### About this task
Print the listing below again from the line that contains "ATOM 106 C C" onward, keeping every line exact and leaving out the lines before it.

### Information supplied
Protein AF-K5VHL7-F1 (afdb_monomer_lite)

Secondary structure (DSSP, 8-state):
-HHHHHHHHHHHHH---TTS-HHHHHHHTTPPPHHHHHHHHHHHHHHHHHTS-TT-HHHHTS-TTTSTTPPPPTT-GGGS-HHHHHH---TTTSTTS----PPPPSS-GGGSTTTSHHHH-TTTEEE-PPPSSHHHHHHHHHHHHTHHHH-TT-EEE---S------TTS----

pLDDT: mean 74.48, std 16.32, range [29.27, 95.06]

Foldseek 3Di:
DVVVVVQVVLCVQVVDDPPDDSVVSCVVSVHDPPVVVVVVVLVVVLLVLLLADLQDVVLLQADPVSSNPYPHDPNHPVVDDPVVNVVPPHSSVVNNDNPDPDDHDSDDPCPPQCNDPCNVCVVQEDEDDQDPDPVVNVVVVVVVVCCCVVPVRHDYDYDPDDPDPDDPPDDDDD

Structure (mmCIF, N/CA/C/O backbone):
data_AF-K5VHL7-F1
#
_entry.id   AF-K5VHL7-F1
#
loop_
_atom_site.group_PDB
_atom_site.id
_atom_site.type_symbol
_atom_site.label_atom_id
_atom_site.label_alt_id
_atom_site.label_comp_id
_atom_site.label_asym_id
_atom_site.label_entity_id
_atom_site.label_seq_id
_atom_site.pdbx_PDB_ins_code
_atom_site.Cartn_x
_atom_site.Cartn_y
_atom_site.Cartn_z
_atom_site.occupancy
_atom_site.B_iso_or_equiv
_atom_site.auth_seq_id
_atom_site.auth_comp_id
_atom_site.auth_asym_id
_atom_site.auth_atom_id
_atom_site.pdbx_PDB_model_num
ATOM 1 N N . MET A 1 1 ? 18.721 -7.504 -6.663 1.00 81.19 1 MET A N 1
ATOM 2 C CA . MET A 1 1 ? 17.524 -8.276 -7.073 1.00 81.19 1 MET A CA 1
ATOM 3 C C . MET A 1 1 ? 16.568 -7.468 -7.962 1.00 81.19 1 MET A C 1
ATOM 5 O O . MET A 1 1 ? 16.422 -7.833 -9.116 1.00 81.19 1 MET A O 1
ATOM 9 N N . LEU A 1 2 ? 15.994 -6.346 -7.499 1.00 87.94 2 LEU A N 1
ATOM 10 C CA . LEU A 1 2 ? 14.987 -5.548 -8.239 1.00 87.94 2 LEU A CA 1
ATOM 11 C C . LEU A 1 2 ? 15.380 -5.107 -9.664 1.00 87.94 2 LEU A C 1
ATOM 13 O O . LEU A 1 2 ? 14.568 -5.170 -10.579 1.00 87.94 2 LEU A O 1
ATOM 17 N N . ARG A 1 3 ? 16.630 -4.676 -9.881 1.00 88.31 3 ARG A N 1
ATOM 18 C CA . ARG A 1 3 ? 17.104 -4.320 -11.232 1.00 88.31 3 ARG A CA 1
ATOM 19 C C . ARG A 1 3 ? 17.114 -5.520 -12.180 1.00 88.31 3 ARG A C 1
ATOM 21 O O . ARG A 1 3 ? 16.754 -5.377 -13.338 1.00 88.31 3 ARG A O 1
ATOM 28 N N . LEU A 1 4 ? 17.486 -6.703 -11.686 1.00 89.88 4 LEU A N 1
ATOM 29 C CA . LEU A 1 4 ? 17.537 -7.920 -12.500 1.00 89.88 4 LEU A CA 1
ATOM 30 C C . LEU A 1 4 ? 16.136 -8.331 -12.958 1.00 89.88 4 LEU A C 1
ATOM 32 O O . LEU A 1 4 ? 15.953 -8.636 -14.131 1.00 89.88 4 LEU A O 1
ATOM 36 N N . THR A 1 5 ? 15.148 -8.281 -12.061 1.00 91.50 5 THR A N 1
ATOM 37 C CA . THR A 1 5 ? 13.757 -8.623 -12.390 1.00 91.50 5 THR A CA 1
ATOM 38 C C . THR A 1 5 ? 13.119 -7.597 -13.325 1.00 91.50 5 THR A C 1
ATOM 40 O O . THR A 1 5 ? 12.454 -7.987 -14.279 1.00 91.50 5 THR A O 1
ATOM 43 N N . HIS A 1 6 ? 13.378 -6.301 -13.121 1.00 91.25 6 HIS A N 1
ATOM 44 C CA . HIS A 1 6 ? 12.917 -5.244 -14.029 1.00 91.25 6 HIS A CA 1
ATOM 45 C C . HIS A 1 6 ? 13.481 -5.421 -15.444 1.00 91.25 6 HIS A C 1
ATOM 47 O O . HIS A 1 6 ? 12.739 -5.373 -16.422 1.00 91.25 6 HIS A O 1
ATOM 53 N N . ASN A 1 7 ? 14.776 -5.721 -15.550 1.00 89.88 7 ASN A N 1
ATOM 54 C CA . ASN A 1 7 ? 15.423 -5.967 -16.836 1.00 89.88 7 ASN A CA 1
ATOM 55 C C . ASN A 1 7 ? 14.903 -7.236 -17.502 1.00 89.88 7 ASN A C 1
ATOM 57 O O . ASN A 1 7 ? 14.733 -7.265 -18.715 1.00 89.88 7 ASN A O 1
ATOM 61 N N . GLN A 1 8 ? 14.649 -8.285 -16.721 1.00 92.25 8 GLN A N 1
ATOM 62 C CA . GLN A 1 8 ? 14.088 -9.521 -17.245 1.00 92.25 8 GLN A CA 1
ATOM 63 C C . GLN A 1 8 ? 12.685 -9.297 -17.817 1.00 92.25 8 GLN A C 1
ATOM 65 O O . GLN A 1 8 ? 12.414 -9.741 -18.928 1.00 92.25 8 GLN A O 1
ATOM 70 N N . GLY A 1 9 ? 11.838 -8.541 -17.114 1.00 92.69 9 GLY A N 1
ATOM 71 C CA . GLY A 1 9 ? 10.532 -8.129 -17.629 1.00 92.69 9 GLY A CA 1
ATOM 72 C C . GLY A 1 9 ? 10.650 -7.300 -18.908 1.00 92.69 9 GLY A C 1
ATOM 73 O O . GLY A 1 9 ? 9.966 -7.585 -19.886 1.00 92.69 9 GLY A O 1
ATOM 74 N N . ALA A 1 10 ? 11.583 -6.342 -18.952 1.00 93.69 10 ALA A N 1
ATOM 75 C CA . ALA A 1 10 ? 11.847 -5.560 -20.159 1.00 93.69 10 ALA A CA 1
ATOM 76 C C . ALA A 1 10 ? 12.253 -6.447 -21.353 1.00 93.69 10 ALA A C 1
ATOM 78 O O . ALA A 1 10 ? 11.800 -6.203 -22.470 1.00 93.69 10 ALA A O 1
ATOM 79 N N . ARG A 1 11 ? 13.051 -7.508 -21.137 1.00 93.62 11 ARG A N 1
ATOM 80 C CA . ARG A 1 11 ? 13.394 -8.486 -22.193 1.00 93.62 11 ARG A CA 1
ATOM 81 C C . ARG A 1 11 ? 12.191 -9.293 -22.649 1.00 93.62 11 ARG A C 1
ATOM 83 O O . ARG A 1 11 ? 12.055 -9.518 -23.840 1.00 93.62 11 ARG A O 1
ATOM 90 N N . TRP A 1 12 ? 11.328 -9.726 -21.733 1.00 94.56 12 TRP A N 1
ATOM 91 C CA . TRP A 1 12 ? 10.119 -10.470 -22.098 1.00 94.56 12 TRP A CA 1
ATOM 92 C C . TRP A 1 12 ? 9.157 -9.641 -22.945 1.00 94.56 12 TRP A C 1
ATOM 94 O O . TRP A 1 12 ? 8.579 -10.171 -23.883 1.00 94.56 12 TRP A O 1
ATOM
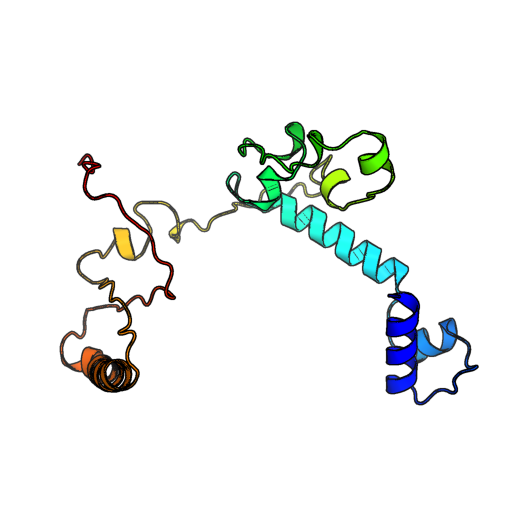 104 N N . ILE A 1 13 ? 9.032 -8.345 -22.653 1.00 94.88 13 ILE A N 1
ATOM 105 C CA . ILE A 1 13 ? 8.184 -7.426 -23.425 1.00 94.88 13 ILE A CA 1
ATOM 106 C C . ILE A 1 13 ? 8.774 -7.169 -24.815 1.00 94.88 13 ILE A C 1
ATOM 108 O O . ILE A 1 13 ? 8.053 -7.168 -25.804 1.00 94.88 13 ILE A O 1
ATOM 112 N N . THR A 1 14 ? 10.084 -6.929 -24.892 1.00 94.62 14 THR A N 1
ATOM 113 C CA . THR A 1 14 ? 10.742 -6.481 -26.134 1.00 94.62 14 THR A CA 1
ATOM 114 C C . THR A 1 14 ? 11.299 -7.612 -26.994 1.00 94.62 14 THR A C 1
ATOM 116 O O . THR A 1 14 ? 11.702 -7.364 -28.124 1.00 94.62 14 THR A O 1
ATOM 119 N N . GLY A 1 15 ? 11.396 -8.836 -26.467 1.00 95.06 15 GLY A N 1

### Answer to this problem
ATOM 106 C C . ILE A 1 13 ? 8.774 -7.169 -24.815 1.00 94.88 13 ILE A C 1
ATOM 108 O O . ILE A 1 13 ? 8.053 -7.168 -25.804 1.00 94.88 13 ILE A O 1
ATOM 112 N N . THR A 1 14 ? 10.084 -6.929 -24.892 1.00 94.62 14 THR A N 1
ATOM 113 C CA . THR A 1 14 ? 10.742 -6.481 -26.134 1.00 94.62 14 THR A CA 1
ATOM 114 C C . THR A 1 14 ? 11.299 -7.612 -26.994 1.00 94.62 14 THR A C 1
ATOM 116 O O . THR A 1 14 ? 11.702 -7.364 -28.124 1.00 94.62 14 THR A O 1
ATOM 119 N N . GLY A 1 15 ? 11.396 -8.836 -26.467 1.00 95.06 15 GLY A N 1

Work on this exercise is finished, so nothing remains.